Elle était si heureuse de lui plaire.

Enfin, l'avait-elle réellement séduit ?

Ce genre de garçon ne s'engage pas facilement sur les pentes vertigineuses de l'amour. Cette réflexion dévastait Laurette.

Évidement qu'il est séduit ! lui auraient crié Mimi et Ricardo.

Pourtant, elle enrageait de voir toutes ces filles lui faire les yeux doux et sa position de leader de groupe n'en finirait pas d'en faire pâmer plus d'une.

Laure, pourquoi t'éloignes-tu de tous?

Benoît de Belmont lui faisait face, occultant de ses fortes épaules toute la scène.

Nous aurions pu boire un verre ensemble, car la réunion a capoté. Rajoutait-il

‑ Capoté ? Drôle de terme.

‑ Oui, enfin, Monsieur BARNOY a disjoncté, trop de changements d'un seul coup.

‑ Bon, écoute Benoît, je n'ai pas envie de parler travail, ici, ce soir.

‑ Eva, cette Eva, Laure tu ne devrais pas traîner avec cette fille, c'est une peste de la pire sorte.

Tu m'agaces, Benoît!

Mais, tu ne fais rien que de m'ignorer, depuis l'autre fois...

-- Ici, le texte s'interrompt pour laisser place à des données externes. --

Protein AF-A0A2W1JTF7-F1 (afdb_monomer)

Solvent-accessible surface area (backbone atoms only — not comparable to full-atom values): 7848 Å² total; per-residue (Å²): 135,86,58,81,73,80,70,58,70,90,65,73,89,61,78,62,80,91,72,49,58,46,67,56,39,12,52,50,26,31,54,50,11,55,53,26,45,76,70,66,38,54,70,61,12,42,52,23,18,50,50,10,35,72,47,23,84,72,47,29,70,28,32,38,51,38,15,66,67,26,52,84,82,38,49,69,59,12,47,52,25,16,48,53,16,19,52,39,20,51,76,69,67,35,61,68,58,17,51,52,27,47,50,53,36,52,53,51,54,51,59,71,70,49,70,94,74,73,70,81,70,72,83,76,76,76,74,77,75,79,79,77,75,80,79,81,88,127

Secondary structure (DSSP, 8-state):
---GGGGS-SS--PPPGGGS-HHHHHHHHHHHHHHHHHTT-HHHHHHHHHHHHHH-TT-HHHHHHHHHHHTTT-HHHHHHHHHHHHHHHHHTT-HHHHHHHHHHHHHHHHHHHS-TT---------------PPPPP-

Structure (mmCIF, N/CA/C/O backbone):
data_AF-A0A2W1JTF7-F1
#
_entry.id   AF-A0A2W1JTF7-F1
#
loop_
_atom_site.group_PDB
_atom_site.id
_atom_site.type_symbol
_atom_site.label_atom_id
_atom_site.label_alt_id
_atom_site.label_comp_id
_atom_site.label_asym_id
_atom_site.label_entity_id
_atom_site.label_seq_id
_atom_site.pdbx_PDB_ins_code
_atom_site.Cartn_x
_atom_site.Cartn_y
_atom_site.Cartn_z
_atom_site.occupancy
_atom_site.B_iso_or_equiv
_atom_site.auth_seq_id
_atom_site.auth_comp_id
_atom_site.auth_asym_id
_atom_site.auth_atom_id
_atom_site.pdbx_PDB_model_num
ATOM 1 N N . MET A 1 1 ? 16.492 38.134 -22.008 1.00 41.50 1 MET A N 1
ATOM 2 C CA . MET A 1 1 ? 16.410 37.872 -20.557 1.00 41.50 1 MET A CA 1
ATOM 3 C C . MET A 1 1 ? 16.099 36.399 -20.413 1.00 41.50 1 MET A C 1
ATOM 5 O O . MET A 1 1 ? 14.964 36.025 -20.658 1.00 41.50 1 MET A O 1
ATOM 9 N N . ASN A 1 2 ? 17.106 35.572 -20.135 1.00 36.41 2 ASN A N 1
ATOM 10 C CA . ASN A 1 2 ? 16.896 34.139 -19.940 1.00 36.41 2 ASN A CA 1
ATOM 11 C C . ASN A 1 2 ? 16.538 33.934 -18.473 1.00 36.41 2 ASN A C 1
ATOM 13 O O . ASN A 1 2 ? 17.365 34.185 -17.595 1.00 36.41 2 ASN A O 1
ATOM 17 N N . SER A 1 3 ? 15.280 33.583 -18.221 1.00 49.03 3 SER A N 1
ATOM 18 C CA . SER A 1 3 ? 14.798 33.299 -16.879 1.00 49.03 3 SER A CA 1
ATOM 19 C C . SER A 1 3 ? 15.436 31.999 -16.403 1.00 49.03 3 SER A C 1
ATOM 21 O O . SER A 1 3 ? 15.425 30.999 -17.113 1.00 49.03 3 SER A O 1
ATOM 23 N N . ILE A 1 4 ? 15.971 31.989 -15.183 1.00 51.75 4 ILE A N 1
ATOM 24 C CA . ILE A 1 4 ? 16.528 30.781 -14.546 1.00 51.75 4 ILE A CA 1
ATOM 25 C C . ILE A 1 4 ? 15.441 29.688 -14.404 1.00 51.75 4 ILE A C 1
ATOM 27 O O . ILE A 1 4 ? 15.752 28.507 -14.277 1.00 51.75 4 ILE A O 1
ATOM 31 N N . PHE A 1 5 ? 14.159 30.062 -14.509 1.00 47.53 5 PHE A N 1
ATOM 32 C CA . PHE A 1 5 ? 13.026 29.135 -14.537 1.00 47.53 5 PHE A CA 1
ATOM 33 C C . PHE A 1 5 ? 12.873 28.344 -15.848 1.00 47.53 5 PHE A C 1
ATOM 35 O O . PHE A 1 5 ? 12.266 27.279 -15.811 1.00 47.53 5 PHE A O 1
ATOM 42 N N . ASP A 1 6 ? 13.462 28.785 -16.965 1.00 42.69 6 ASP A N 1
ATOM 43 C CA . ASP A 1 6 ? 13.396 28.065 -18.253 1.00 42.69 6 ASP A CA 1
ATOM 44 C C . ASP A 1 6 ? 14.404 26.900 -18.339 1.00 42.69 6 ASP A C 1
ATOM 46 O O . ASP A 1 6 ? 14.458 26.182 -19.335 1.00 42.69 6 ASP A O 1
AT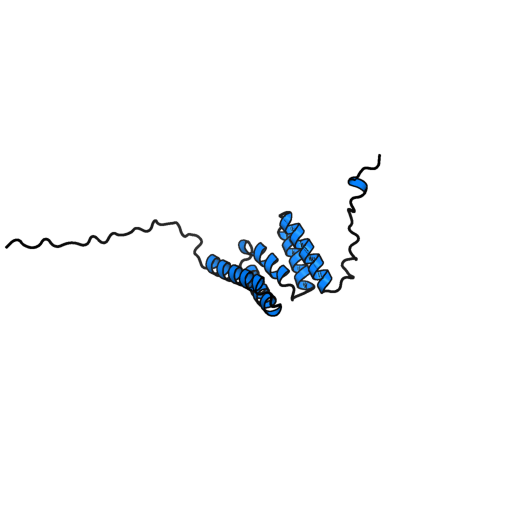OM 50 N N . GLN A 1 7 ? 15.219 26.705 -17.295 1.00 44.81 7 GLN A N 1
ATOM 51 C CA . GLN A 1 7 ? 16.179 25.601 -17.172 1.00 44.81 7 GLN A CA 1
ATOM 52 C C . GLN A 1 7 ? 15.757 24.543 -16.152 1.00 44.81 7 GLN A C 1
ATOM 54 O O . GLN A 1 7 ? 16.505 23.595 -15.921 1.00 44.81 7 GLN A O 1
ATOM 59 N N . ILE A 1 8 ? 14.583 24.679 -15.531 1.00 42.47 8 ILE A N 1
ATOM 60 C CA . ILE A 1 8 ? 14.036 23.602 -14.708 1.00 42.47 8 ILE A CA 1
ATOM 61 C C . ILE A 1 8 ? 13.452 22.575 -15.682 1.00 42.47 8 ILE A C 1
ATOM 63 O O . ILE A 1 8 ? 12.490 22.906 -16.376 1.00 42.47 8 ILE A O 1
ATOM 67 N N . PRO A 1 9 ? 13.987 21.344 -15.764 1.00 41.91 9 PRO A N 1
ATOM 68 C CA . PRO A 1 9 ? 13.399 20.314 -16.605 1.00 41.91 9 PRO A CA 1
ATOM 69 C C . PRO A 1 9 ? 12.010 19.995 -16.042 1.00 41.91 9 PRO A C 1
ATOM 71 O O . PRO A 1 9 ? 11.877 19.317 -15.025 1.00 41.91 9 PRO A O 1
ATOM 74 N N . THR A 1 10 ? 10.957 20.528 -16.662 1.00 49.88 10 THR A N 1
ATOM 75 C CA . THR A 1 10 ? 9.560 20.208 -16.321 1.00 49.88 10 THR A CA 1
ATOM 76 C C . THR A 1 10 ? 9.165 18.817 -16.803 1.00 49.88 10 THR A C 1
ATOM 78 O O . THR A 1 10 ? 8.170 18.262 -16.343 1.00 49.88 10 THR A O 1
ATOM 81 N N . HIS A 1 11 ? 9.989 18.216 -17.656 1.00 54.59 11 HIS A N 1
ATOM 82 C CA . HIS A 1 11 ? 9.939 16.813 -18.005 1.00 54.59 11 HIS A CA 1
ATOM 83 C C . HIS A 1 11 ? 11.313 16.219 -17.697 1.00 54.59 11 HIS A C 1
ATOM 85 O O . HIS A 1 11 ? 12.267 16.375 -18.453 1.00 54.59 11 HIS A O 1
ATOM 91 N N . LEU A 1 12 ? 11.443 15.612 -16.517 1.00 41.75 12 LEU A N 1
ATOM 92 C CA . LEU A 1 12 ? 12.527 14.673 -16.269 1.00 41.75 12 LEU A CA 1
ATOM 93 C C . LEU A 1 12 ? 12.328 13.569 -17.315 1.00 41.75 12 LEU A C 1
ATOM 95 O O . LEU A 1 12 ? 11.310 12.883 -17.237 1.00 41.75 12 LEU A O 1
ATOM 99 N N . ASP A 1 13 ? 13.223 13.458 -18.303 1.00 43.25 13 ASP A N 1
ATOM 100 C CA . ASP A 1 13 ? 13.226 12.387 -19.312 1.00 43.25 13 ASP A CA 1
ATOM 101 C C . ASP A 1 13 ? 13.512 11.047 -18.625 1.00 43.25 13 ASP A C 1
ATOM 103 O O . ASP A 1 13 ? 14.595 10.467 -18.683 1.00 43.25 13 ASP A O 1
ATOM 107 N N . LEU A 1 14 ? 12.512 10.596 -17.879 1.00 48.00 14 LEU A N 1
ATOM 108 C CA . LEU A 1 14 ? 12.397 9.259 -17.360 1.00 48.00 14 LEU A CA 1
ATOM 109 C C . LEU A 1 14 ? 12.026 8.374 -18.553 1.00 48.00 14 LEU A C 1
ATOM 111 O O . LEU A 1 14 ? 11.218 8.792 -19.389 1.00 48.00 14 LEU A O 1
ATOM 115 N N . PRO A 1 15 ? 12.609 7.172 -18.659 1.00 49.00 15 PRO A N 1
ATOM 116 C CA . PRO A 1 15 ? 12.227 6.217 -19.690 1.00 49.00 15 PRO A CA 1
ATOM 117 C C . PRO A 1 15 ? 10.702 6.069 -19.713 1.00 49.00 15 PRO A C 1
ATOM 119 O O . PRO A 1 15 ? 10.069 6.013 -18.657 1.00 49.00 15 PRO A O 1
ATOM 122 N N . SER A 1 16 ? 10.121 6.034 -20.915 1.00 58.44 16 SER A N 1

‑ Doucement Benoît, tu as bu plus qu'il n'est acceptable ! S'insurgeait-elle en le repoussant.

‑ Je t'ai vu parler avec le Demongeois, tu penses viser plus haut ?

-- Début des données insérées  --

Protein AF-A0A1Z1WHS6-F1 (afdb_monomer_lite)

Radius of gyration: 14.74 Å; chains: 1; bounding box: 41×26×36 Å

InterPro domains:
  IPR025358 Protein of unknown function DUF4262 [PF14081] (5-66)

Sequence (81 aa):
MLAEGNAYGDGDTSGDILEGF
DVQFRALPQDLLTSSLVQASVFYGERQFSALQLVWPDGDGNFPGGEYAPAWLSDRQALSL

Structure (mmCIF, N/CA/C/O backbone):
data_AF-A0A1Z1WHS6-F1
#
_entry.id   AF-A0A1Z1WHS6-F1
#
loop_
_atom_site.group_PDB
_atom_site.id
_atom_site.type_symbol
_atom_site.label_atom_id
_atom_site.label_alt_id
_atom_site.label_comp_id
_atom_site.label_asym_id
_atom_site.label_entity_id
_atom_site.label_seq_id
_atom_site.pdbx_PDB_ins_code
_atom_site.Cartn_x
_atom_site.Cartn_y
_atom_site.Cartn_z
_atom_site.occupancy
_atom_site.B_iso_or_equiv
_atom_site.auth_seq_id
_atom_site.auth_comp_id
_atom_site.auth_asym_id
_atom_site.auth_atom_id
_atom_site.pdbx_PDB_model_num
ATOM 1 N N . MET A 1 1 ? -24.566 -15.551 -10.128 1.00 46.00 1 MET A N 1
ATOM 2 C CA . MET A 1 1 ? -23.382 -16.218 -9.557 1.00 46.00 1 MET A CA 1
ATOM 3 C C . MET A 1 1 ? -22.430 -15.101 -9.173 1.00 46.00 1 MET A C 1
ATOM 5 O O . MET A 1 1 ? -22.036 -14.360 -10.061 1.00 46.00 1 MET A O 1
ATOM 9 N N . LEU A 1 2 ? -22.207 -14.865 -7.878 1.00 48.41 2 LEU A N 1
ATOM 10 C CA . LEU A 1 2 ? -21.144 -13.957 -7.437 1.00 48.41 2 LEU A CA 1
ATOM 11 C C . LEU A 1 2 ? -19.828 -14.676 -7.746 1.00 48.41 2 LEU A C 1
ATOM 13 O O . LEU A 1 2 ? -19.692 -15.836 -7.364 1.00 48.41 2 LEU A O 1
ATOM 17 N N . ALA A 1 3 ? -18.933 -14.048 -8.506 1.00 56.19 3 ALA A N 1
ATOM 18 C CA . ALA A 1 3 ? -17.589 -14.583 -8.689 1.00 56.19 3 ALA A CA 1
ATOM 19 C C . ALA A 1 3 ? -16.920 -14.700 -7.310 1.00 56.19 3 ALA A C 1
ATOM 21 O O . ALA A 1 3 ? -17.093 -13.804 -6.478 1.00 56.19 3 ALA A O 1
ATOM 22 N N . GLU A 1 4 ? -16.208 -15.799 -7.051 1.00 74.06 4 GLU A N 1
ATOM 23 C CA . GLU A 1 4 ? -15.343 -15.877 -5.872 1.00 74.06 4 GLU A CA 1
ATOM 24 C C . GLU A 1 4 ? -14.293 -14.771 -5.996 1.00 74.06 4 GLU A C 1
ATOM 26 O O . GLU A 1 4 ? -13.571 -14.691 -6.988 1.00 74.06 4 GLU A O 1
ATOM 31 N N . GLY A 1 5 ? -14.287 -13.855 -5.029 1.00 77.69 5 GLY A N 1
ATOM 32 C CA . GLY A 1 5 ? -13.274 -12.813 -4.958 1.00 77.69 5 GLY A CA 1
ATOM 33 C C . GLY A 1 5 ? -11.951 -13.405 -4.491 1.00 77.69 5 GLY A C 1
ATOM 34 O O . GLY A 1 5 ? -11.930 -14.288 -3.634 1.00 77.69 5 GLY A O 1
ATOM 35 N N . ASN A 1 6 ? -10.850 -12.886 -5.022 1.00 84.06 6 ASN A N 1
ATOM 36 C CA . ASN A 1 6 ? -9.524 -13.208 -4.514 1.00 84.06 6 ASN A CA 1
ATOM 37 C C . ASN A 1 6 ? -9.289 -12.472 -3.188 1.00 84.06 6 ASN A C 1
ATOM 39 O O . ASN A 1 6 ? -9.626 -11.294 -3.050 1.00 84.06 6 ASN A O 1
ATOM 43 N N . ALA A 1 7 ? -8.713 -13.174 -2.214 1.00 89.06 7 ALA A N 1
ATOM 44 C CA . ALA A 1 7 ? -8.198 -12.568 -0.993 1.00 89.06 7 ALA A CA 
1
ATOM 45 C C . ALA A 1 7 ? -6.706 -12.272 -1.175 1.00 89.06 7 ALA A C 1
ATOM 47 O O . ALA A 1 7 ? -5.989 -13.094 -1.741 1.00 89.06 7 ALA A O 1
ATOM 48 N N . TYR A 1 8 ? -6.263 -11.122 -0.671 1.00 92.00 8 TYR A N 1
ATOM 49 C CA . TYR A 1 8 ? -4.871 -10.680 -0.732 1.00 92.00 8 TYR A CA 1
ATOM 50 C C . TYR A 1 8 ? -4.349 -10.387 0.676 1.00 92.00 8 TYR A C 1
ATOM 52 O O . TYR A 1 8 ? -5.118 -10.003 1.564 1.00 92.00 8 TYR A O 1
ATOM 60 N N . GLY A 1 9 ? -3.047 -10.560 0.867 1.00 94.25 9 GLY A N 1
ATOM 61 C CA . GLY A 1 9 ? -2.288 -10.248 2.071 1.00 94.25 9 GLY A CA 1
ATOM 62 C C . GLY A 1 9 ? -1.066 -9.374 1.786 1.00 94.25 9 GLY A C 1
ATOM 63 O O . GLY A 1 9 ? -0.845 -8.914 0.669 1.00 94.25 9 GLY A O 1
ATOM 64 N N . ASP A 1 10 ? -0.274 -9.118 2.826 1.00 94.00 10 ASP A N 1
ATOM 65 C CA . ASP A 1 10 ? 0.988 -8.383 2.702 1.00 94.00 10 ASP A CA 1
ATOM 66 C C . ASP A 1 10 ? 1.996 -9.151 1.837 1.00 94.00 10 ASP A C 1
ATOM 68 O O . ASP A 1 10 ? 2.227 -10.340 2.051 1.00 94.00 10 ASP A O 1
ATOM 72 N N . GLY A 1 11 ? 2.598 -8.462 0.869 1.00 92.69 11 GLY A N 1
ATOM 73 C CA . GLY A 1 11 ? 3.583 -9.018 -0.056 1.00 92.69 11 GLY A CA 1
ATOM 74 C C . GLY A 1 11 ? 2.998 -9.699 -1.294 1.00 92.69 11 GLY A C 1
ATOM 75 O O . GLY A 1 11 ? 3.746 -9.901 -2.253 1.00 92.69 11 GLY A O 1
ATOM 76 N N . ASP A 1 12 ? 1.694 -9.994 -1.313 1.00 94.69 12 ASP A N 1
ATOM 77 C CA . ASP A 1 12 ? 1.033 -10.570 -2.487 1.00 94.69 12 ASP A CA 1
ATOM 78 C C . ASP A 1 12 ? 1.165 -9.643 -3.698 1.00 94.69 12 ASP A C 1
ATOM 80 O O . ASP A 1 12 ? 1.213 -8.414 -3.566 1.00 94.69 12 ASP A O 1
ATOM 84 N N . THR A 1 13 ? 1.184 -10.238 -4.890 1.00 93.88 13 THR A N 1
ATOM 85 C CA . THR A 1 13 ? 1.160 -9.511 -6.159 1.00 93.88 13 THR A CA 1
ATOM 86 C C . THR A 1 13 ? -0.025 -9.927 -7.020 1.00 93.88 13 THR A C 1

Tu me fatigues sérieusement avec tes allusions, qu'est-ce que tu imagines, sombre idiot, c'est usant à la fin !

‑ Ce n'est certainement pas en jouant les Saintes nitouches que ...

Un rappel de la gifle de l'autre jour sur la joue de Benoît de Belmont aurait soulagé Laurette pourtant, elle fit preuve de patience et le laissait déblatérer ses âneries à n'en plus finir. Enfin, elle s'échappait vers la porte arrière du pub, le cœur douloureux. Elle avait gardé en elle la toute dernière image de Kane.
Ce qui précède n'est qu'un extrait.